Re: Fast shared or local storage? (Cedar McKay)
Hi Cedar,
I completely agree with David. We routinely use blast in a software pipeline build on top of EC2. We started by using an NFS share, but we are currently transitioning to ephemeral storage.
Our plan is to put the nr database (and other file-based data libraries) on local SSD ephemeral storage for each node in the cluster. You may want to consider pre-packaging the compressed libraries on a custom StarCluster AMI, then use a plug-in to mount ephemeral storage and decompress the blast libraries into ephemeral storage. The avoids the download from S3 each time you start a node, which added 10-20 minutes in our case. Plus, it eliminates one more possible point of failure during cluster initialization. To us, it is worth the extra cost of maintaining a custom AMI and the extra size of the AMI itself.
Best regards,
Steve
From: starcluster-bounces_at_mit.edu [mailto:starcluster-bounces_at_mit.edu] On Behalf Of David Stuebe
Sent: Friday, May 09, 2014 12:49 PM
To: starcluster_at_mit.edu
Subject: Re: [StarCluster] Fast shared or local storage? (Cedar McKay)
Hi Cedar
Beware of using NFS - it may not be posix compliant in ways that seem minor but have caused problems for HDF5 files. I don't know what the blast db file structure is or how they organize their writes, but it can be a problem in some circumstances.
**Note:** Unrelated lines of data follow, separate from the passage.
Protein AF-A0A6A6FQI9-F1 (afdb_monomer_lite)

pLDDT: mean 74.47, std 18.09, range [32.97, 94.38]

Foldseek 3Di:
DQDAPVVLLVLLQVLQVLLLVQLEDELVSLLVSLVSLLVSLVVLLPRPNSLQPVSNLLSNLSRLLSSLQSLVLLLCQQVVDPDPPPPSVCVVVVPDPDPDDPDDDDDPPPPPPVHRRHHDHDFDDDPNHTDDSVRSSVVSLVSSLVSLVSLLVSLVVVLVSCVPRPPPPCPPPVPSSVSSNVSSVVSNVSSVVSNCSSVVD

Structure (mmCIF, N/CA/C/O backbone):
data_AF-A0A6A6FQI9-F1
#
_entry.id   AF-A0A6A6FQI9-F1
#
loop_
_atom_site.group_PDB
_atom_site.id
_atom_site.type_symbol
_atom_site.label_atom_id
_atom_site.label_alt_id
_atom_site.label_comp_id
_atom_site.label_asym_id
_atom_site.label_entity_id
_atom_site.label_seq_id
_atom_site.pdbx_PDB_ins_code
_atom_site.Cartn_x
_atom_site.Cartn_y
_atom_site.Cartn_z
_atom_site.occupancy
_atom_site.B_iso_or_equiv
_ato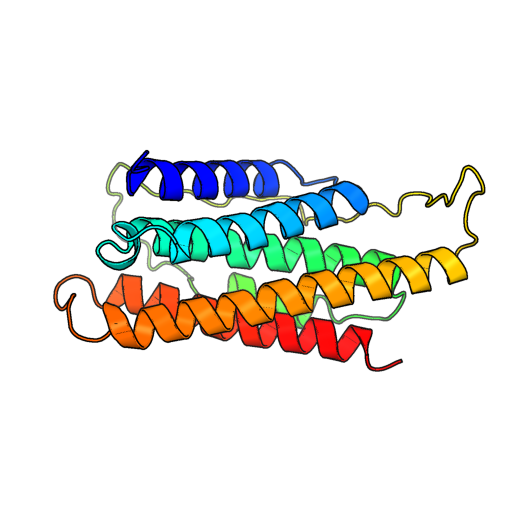m_site.auth_seq_id
_atom_site.auth_comp_id
_atom_site.auth_asym_id
_atom_site.auth_atom_id
_atom_site.pdbx_PDB_model_num
ATOM 1 N N . MET A 1 1 ? -18.257 -20.008 7.961 1.00 38.19 1 MET A N 1
ATOM 2 C CA . MET A 1 1 ? -17.087 -20.176 8.849 1.00 38.19 1 MET A CA 1
ATOM 3 C C . MET A 1 1 ? -16.749 -18.808 9.414 1.00 38.19 1 MET A C 1
ATOM 5 O O . MET A 1 1 ? -16.498 -17.905 8.630 1.00 38.19 1 MET A O 1
ATOM 9 N N . TYR A 1 2 ? -16.870 -18.622 10.729 1.00 40.62 2 TYR A N 1
ATOM 10 C CA . TYR A 1 2 ? -16.623 -17.337 11.389 1.00 40.62 2 TYR A CA 1
ATOM 11 C C . TYR A 1 2 ? -15.198 -17.325 11.942 1.00 40.62 2 TYR A C 1
ATOM 13 O O . TYR A 1 2 ? -14.966 -17.820 13.042 1.00 40.62 2 TYR A O 1
ATOM 21 N N . SER A 1 3 ? -14.259 -16.789 11.168 1.00 43.28 3 SER A N 1
ATOM 22 C CA . SER A 1 3 ? -12.885 -16.553 11.612 1.00 43.28 3 SER A CA 1
ATOM 23 C C . SER A 1 3 ? -12.848 -15.506 12.730 1.00 43.28 3 SER A C 1
ATOM 25 O O . SER A 1 3 ? -13.538 -14.485 12.688 1.00 43.28 3 SER A O 1
ATOM 27 N N . CYS A 1 4 ? -12.095 -15.819 13.783 1.00 52.56 4 CYS A N 1
ATOM 28 C CA . CYS A 1 4 ? -12.003 -15.083 15.047 1.00 52.56 4 CYS A CA 1
ATOM 29 C C . CYS A 1 4 ? -11.121 -13.814 14.903 1.00 52.56 4 CYS A C 1
ATOM 31 O O . CYS A 1 4 ? -10.284 -13.783 14.000 1.00 52.56 4 CYS A O 1
ATOM 33 N N . PRO A 1 5 ? -11.202 -12.797 15.796 1.00 60.50 5 PRO A N 1
ATOM 34 C CA . PRO A 1 5 ? -10.270 -11.659 15.793 1.00 60.50 5 PRO A CA 1
ATOM 35 C C . PRO A 1 5 ? -8.799 -12.095 15.816 1.00 60.50 5 PRO A C 1
ATOM 37 O O . PRO A 1 5 ? -7.969 -11.468 15.167 1.00 60.50 5 PRO A O 1
ATOM 40 N N . PHE A 1 6 ? -8.515 -13.218 16.488 1.00 65.12 6 PHE A N 1
ATOM 41 C CA . PHE A 1 6 ? -7.193 -13.839 16.579 1.00 65.12 6 PHE A CA 1
ATOM 42 C C . PHE A 1 6 ? -6.633 -14.326 15.237 1.00 65.12 6 PHE A C 1
ATOM 44 O O . PHE A 1 6 ? -5.427 -14.290 15.038 1.00 65.12 6 PHE A O 1
ATOM 51 N N . GLU A 1 7 ? -7.477 -14.757 14.296 1.00 79.12 7 GLU A N 1
ATOM 52 C CA . GLU A 1 7 ? -7.000 -15.176 12.970 1.00 79.12 7 GLU A CA 1
ATOM 53 C C . GLU A 1 7 ? -6.627 -13.964 12.116 1.00 79.12 7 GLU A C 1
ATOM 55 O O . GLU A 1 7 ? -5.635 -13.993 11.395 1.00 79.12 7 GLU A O 1
ATOM 60 N N . CYS A 1 8 ? -7.395 -12.875 12.219 1.00 81.19 8 CYS A N 1
ATOM 61 C CA . CYS A 1 8 ? -7.106 -11.652 11.476 1.00 81.19 8 CYS A CA 1
ATOM 62 C C . CYS A 1 8 ? -5.865 -10.931 12.026 1.00 81.19 8 CYS A C 1
ATOM 64 O O . CYS A 1 8 ? -5.088 -10.391 11.242 1.00 81.19 8 CYS A O 1
ATOM 66 N N . SER A 1 9 ? -5.652 -10.932 13.346 1.00 80.50 9 SER A N 1
ATOM 67 C CA . SER A 1 9 ? -4.412 -10.410 13.930 1.00 80.50 9 SER A CA 1
ATOM 68 C C . SER A 1 9 ? -3.220 -11.303 13.586 1.00 80.50 9 SER A C 1
ATOM 70 O O . SER A 1 9 ? -2.230 -10.796 13.077 1.00 80.50 9 SER A O 1
ATOM 72 N N . SER A 1 10 ? -3.347 -12.627 13.730 1.00 84.38 10 SER A N 1
ATOM 73 C CA . SER A 1 10 ? -2.269 -13.576 13.417 1.00 84.38 10 SER A CA 1
ATOM 74 C C . SER A 1 10 ? -1.839 -13.521 11.947 1.00 84.38 10 SER A C 1
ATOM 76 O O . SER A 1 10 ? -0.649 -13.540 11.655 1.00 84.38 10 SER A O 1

I really like the suggestions of using the ephemeral storage. I suggest you create a plugin that moves the data to the drive from S3 on startup when you add a node. That should be simpler than the on demand caching which although elegant may take you some time to implement.
David
Thanks for the very useful reply. I think I'm going to go with the s3fs option and cache to local ephemeral drives. A big blast database is split into many parts, and I'm pretty sure that every file in a blast db isn't read every time, so this way blasting can proceed immediately. The parts of the blast database download from s3 on demand, and cached locally. If there was much writing, I'd probably be reluctant to use this approach because the s3 eventual consistency model seems to require tolerance of write fails at the application level. I'll write my results to a shared nfs volume.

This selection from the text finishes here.